- **WHAT THE TASK REQUIRES**: Write down, unchanged, the entries from the first line through the line holding "Radius of gyration: 16.24". Include no other line.
━━━ RECORD EXTRACTS
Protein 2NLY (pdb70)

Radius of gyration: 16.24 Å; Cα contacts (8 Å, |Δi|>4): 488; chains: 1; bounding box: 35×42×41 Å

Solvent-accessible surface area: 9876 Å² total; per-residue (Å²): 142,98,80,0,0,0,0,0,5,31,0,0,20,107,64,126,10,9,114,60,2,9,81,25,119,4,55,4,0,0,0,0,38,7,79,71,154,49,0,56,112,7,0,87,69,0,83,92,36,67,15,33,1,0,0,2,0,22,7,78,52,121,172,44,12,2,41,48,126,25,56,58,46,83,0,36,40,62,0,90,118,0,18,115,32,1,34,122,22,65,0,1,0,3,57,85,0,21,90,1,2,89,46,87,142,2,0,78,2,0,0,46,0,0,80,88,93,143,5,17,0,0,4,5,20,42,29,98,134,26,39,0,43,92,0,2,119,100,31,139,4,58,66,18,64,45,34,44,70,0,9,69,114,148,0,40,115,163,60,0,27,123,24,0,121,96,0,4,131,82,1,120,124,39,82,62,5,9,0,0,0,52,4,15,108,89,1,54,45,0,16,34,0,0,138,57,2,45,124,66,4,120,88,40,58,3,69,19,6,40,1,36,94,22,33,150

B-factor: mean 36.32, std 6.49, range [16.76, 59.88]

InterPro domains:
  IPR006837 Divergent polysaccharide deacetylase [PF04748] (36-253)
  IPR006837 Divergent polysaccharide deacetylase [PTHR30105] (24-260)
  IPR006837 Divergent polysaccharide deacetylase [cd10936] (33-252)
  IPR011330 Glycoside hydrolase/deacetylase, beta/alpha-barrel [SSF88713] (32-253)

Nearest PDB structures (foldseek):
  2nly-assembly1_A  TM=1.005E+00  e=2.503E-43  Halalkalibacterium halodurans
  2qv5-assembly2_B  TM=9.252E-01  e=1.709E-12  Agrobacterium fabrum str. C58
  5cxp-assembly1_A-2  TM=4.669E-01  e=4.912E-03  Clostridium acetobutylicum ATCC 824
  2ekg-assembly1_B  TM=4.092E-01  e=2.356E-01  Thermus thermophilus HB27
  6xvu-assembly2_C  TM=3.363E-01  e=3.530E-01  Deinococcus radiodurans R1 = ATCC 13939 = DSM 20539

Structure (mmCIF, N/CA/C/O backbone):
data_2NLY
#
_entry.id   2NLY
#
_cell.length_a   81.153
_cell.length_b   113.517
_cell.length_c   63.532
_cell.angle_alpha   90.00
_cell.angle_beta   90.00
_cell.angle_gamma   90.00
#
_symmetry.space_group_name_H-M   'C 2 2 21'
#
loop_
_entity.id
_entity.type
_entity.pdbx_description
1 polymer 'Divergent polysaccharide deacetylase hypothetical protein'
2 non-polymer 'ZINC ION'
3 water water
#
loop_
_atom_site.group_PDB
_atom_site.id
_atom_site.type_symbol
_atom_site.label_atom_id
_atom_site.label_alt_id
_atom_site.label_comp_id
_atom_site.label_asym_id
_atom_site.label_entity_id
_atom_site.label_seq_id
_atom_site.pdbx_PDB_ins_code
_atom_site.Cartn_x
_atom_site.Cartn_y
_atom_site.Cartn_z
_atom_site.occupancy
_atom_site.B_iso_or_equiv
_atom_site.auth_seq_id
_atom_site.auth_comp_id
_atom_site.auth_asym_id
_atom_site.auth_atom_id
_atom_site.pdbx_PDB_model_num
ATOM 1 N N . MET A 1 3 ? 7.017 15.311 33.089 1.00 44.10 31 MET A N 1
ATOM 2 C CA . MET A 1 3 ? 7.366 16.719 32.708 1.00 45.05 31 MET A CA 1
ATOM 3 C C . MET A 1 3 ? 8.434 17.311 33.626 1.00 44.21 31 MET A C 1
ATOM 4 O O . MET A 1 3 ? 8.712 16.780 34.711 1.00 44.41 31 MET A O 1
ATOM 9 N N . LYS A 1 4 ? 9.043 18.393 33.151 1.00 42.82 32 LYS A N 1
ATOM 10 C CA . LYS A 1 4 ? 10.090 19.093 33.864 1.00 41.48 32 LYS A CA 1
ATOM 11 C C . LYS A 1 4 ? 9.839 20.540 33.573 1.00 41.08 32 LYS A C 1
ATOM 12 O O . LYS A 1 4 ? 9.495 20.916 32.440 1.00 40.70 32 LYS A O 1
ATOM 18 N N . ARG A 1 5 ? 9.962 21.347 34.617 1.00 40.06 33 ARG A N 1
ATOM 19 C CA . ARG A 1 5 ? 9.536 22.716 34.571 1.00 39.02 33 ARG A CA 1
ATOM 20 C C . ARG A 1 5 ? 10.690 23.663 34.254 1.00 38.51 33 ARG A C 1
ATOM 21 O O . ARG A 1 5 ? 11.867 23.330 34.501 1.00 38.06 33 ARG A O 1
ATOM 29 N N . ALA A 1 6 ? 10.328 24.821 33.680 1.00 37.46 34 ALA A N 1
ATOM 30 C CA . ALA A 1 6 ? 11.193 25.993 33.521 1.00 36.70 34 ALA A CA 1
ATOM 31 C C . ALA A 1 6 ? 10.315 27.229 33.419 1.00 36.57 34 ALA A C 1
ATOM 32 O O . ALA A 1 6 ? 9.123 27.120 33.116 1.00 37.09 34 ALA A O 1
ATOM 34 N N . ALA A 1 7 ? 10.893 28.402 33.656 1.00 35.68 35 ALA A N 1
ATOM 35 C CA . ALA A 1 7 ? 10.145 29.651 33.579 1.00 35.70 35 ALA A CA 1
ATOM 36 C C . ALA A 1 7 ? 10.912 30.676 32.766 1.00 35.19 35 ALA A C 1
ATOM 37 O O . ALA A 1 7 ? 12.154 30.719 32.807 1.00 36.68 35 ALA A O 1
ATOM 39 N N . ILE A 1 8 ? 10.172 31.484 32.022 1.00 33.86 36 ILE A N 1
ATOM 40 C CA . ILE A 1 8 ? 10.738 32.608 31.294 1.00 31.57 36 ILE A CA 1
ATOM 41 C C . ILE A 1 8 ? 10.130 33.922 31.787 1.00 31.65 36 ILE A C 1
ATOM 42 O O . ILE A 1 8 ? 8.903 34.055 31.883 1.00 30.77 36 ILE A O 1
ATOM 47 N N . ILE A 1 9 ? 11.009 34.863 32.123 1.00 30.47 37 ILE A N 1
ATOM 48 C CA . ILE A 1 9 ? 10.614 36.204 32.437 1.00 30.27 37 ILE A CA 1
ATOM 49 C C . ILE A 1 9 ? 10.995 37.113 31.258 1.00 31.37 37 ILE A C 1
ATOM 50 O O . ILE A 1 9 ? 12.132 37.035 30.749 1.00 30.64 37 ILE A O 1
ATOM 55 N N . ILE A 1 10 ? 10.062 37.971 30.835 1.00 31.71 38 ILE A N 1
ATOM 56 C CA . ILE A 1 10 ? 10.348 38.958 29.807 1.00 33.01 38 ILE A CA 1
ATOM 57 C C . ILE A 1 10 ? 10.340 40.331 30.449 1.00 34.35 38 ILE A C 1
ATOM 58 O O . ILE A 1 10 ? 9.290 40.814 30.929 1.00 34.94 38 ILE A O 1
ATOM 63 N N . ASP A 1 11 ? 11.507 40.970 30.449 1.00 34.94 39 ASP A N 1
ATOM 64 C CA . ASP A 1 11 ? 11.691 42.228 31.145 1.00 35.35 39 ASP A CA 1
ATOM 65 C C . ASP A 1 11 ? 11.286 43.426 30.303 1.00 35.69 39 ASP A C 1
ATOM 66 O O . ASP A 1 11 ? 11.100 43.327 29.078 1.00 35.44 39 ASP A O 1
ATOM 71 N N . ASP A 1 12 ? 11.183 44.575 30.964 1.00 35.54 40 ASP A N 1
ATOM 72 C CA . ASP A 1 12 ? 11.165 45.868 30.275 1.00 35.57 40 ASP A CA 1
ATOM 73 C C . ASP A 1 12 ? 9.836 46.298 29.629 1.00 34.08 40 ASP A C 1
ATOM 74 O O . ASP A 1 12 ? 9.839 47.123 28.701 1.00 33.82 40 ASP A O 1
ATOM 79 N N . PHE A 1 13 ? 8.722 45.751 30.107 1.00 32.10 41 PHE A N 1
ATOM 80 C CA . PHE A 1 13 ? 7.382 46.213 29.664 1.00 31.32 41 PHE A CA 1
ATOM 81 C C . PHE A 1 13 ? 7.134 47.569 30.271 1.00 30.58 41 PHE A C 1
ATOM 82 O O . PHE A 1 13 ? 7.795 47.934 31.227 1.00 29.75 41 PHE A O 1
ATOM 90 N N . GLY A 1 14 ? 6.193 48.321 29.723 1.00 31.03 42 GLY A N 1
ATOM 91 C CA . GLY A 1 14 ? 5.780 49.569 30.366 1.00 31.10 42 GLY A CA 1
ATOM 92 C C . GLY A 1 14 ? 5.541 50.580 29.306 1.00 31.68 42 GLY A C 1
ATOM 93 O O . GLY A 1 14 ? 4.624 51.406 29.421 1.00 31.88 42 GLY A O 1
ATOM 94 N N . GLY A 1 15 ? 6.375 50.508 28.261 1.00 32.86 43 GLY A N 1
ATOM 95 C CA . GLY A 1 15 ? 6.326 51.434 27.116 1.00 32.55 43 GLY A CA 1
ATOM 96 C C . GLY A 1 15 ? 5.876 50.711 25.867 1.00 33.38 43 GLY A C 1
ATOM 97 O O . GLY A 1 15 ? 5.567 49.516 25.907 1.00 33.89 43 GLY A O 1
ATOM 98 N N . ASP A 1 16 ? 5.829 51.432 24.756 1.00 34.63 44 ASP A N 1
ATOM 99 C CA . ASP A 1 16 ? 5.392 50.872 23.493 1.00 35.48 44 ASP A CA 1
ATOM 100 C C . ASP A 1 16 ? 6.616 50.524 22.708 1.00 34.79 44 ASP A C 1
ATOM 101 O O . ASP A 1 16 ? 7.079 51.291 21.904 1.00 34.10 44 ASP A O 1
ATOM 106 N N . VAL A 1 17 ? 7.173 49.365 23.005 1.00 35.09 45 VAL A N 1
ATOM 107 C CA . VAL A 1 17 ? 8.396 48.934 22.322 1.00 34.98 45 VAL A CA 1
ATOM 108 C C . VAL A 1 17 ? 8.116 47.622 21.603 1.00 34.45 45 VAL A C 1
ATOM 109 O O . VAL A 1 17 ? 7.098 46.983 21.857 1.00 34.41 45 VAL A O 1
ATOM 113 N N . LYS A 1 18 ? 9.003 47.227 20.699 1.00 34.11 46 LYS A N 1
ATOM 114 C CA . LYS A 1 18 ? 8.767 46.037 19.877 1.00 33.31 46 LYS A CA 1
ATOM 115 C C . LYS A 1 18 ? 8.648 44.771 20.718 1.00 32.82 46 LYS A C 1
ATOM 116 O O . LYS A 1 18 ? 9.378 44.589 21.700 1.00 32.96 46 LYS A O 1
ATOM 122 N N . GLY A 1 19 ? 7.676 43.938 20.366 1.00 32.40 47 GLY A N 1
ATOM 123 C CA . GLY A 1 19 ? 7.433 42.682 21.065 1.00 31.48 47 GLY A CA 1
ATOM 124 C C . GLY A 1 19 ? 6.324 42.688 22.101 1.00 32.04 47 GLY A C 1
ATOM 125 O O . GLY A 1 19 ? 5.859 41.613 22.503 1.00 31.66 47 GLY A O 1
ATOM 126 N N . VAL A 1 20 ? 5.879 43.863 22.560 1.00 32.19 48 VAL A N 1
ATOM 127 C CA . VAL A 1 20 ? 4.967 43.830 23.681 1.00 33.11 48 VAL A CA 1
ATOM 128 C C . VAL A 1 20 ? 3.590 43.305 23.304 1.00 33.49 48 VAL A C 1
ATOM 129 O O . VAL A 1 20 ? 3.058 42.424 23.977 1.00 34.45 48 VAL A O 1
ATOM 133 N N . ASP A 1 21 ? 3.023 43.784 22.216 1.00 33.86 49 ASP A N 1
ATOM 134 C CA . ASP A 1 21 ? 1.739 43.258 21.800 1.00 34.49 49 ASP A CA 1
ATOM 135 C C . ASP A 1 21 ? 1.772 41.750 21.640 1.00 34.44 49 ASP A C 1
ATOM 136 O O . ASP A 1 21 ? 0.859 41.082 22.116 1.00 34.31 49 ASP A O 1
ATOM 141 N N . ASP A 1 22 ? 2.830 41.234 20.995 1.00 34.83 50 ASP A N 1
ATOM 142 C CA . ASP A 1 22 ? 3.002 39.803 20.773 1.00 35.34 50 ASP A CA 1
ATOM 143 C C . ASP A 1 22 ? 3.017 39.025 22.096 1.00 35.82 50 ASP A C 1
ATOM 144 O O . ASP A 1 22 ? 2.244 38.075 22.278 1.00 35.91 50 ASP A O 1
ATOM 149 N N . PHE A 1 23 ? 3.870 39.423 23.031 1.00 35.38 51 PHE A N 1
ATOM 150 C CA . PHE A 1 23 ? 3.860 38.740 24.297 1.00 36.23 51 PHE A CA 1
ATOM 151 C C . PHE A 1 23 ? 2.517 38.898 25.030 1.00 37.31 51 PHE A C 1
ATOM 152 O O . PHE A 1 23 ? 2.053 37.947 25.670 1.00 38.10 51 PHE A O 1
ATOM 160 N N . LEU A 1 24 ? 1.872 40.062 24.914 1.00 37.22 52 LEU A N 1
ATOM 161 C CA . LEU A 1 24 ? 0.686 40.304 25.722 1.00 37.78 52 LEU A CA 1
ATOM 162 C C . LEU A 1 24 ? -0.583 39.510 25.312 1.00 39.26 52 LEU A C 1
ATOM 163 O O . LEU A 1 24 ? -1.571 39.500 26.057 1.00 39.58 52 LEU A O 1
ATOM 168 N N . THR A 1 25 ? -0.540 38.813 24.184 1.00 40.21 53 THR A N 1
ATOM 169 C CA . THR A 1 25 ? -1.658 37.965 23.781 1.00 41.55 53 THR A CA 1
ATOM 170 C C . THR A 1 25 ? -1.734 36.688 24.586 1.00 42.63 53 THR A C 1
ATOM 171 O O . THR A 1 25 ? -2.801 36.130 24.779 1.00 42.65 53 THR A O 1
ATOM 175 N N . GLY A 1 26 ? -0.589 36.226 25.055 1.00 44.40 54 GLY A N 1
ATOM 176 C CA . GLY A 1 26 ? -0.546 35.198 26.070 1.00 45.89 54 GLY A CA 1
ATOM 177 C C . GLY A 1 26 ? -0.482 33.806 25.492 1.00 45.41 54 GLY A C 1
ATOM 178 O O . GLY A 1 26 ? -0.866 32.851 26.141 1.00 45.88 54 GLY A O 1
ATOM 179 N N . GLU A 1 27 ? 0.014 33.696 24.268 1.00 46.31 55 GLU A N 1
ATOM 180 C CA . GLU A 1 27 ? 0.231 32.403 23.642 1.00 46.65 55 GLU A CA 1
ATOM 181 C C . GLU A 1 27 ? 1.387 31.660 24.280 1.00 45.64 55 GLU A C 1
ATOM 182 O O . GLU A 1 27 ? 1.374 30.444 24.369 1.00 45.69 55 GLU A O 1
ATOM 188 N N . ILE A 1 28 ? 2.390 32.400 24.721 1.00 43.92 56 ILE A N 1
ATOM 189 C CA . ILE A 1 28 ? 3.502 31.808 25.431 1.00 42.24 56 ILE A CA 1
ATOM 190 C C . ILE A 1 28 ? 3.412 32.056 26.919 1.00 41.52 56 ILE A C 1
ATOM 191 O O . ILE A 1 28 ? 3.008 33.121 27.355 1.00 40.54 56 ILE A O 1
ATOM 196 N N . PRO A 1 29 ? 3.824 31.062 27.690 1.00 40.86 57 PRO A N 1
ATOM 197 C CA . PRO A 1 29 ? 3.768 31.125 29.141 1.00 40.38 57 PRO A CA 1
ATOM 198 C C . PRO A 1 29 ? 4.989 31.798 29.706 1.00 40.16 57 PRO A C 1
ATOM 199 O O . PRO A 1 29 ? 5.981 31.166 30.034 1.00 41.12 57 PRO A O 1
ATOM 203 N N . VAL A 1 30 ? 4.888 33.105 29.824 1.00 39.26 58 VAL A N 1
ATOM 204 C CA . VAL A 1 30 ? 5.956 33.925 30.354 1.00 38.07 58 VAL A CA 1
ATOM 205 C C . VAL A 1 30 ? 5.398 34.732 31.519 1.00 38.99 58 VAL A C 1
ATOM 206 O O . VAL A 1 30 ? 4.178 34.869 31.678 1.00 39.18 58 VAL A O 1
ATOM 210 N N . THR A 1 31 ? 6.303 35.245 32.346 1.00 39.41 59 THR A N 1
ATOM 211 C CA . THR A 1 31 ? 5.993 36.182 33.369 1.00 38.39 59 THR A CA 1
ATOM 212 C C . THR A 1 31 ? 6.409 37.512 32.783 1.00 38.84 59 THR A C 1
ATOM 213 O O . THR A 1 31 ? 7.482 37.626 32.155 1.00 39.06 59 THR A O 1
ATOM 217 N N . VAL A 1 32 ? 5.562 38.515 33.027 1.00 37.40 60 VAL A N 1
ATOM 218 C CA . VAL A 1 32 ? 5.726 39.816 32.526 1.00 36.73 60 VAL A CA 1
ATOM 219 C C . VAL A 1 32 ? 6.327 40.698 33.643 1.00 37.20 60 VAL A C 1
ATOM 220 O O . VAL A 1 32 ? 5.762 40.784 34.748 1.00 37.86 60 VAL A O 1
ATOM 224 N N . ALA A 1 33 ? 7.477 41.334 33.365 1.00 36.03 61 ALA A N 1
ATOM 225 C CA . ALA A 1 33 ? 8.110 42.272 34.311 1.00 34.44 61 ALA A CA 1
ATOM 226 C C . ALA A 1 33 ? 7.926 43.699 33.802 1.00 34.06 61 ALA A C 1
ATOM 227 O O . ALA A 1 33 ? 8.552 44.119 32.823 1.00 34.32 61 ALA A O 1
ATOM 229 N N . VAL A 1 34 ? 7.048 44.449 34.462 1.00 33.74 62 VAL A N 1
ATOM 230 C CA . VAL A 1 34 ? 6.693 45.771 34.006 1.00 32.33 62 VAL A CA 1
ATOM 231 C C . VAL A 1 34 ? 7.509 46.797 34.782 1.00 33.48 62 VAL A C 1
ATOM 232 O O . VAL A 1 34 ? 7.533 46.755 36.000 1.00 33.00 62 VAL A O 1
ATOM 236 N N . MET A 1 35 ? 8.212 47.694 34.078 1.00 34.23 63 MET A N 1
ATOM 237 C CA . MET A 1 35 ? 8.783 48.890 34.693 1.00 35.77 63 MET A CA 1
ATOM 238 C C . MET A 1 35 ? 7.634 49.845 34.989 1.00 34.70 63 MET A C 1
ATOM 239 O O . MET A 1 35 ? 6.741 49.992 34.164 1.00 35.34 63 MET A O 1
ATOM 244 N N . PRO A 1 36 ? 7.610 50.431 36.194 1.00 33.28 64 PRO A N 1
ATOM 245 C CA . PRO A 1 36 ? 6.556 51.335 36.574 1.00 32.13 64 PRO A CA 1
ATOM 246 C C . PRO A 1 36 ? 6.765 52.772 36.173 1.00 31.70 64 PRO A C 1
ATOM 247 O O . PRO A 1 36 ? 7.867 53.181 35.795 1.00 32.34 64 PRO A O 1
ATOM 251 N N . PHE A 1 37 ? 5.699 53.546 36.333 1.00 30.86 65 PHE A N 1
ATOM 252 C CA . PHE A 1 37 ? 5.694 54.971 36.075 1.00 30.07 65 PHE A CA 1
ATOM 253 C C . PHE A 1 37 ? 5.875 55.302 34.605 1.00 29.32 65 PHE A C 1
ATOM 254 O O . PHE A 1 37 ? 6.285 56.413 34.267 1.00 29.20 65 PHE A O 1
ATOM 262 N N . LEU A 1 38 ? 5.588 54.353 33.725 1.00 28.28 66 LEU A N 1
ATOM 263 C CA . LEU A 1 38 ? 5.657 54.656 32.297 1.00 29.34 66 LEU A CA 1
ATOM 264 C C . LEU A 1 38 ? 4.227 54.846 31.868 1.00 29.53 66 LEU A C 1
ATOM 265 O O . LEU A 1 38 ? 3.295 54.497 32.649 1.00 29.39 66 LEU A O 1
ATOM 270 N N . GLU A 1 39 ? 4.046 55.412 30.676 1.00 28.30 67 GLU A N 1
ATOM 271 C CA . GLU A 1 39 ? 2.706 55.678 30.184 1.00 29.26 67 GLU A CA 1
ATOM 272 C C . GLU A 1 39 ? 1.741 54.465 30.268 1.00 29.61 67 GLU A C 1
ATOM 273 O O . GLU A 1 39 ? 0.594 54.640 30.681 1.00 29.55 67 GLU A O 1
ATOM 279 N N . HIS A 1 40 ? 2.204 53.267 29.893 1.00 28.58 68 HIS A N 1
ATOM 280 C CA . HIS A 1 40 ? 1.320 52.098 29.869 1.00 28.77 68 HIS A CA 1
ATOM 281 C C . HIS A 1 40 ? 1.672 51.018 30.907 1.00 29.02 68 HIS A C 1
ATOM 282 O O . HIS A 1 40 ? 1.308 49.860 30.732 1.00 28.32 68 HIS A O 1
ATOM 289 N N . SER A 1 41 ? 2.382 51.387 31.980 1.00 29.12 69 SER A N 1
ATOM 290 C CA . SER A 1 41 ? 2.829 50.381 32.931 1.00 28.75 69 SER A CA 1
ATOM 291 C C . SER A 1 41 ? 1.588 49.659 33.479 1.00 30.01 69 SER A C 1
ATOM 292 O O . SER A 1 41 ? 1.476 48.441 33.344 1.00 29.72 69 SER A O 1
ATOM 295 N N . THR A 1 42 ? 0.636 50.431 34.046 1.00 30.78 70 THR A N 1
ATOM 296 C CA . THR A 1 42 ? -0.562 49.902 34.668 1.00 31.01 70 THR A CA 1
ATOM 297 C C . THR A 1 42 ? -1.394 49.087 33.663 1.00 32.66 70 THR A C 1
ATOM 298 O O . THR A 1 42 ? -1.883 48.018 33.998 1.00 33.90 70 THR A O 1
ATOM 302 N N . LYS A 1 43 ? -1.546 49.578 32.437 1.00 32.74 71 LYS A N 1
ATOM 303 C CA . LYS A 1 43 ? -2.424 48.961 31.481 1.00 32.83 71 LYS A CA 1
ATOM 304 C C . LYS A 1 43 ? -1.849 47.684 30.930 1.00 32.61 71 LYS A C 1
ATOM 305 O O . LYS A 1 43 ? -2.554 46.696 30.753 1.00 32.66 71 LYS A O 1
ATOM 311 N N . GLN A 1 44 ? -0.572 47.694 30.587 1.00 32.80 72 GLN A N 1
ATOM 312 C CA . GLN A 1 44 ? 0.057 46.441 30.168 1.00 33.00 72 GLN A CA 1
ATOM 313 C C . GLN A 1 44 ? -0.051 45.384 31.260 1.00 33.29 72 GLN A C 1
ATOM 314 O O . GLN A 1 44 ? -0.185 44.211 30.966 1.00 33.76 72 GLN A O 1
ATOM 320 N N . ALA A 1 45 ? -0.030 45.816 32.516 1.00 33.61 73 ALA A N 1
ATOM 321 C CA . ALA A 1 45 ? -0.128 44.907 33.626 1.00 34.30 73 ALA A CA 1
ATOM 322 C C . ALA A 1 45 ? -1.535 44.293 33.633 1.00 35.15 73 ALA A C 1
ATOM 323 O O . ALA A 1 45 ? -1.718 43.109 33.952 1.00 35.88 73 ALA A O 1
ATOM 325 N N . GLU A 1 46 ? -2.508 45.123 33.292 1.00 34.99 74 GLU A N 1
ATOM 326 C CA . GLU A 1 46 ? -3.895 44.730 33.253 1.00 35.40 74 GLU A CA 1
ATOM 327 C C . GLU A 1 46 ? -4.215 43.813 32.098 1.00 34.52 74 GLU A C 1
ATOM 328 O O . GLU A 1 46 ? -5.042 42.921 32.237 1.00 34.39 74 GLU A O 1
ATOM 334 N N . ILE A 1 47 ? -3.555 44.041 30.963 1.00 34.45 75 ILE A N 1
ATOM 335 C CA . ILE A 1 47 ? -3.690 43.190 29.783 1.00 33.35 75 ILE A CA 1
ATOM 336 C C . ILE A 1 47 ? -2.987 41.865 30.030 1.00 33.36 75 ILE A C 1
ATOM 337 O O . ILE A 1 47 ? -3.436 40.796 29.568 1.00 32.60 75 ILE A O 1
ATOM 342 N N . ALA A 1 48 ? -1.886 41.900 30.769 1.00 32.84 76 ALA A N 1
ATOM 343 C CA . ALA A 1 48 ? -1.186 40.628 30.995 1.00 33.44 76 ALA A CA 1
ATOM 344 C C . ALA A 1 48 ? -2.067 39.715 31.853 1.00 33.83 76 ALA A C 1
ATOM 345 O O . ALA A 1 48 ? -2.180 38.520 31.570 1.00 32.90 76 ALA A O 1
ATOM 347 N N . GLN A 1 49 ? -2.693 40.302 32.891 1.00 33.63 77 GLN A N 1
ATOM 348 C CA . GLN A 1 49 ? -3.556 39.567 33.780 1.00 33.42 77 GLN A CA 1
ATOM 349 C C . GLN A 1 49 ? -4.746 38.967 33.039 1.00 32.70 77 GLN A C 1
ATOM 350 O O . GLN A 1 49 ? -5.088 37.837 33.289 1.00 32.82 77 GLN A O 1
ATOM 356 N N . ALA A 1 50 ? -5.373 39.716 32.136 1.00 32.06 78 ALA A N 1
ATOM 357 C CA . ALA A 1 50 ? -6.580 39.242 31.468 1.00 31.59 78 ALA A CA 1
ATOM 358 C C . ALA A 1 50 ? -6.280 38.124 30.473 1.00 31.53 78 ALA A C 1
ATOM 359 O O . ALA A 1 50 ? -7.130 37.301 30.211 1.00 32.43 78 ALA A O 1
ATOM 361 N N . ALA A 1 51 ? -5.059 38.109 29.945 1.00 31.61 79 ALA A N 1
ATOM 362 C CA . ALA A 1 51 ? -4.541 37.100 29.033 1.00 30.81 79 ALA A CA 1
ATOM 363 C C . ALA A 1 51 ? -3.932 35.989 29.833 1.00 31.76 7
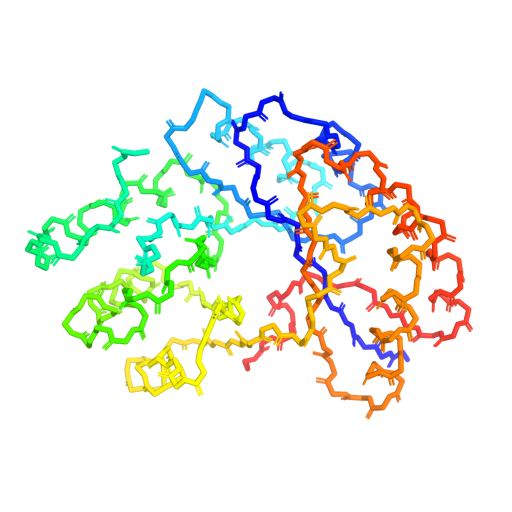9 ALA A C 1
ATOM 364 O O . ALA A 1 51 ? -3.318 35.065 29.274 1.00 32.10 79 ALA A O 1
ATOM 366 N N . GLY A 1 52 ? -4.030 36.083 31.154 1.00 31.83 80 GLY A N 1
ATOM 367 C CA . GLY A 1 52 ? -3.606 34.955 31.984 1.00 32.10 80 GLY A CA 1
ATOM 368 C C . GLY A 1 52 ? -2.118 34.761 32.205 1.00 31.94 80 GLY A C 1
ATOM 369 O O . GLY A 1 52 ? -1.687 33.639 32.424 1.00 31.97 80 GLY A O 1
ATOM 370 N N . LEU A 1 53 ? -1.359 35.859 32.225 1.00 31.53 81 LEU A N 1
ATOM 371 C CA . LEU A 1 53 ? 0.094 35.841 32.443 1.00 30.50 81 LEU A CA 1
ATOM 372 C C . LEU A 1 53 ? 0.403 36.446 33.782 1.00 30.91 81 LEU A C 1
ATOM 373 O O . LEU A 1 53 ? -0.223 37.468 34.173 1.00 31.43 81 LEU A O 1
━━━━━━
- **RESULT OF THE TASK**:
Protein 2NLY (pdb70)

Radius of gyration: 16.24 Å; Cα contacts (8 Å, |Δi|>4): 488; chains: 1; bounding box: 35×42×41 Å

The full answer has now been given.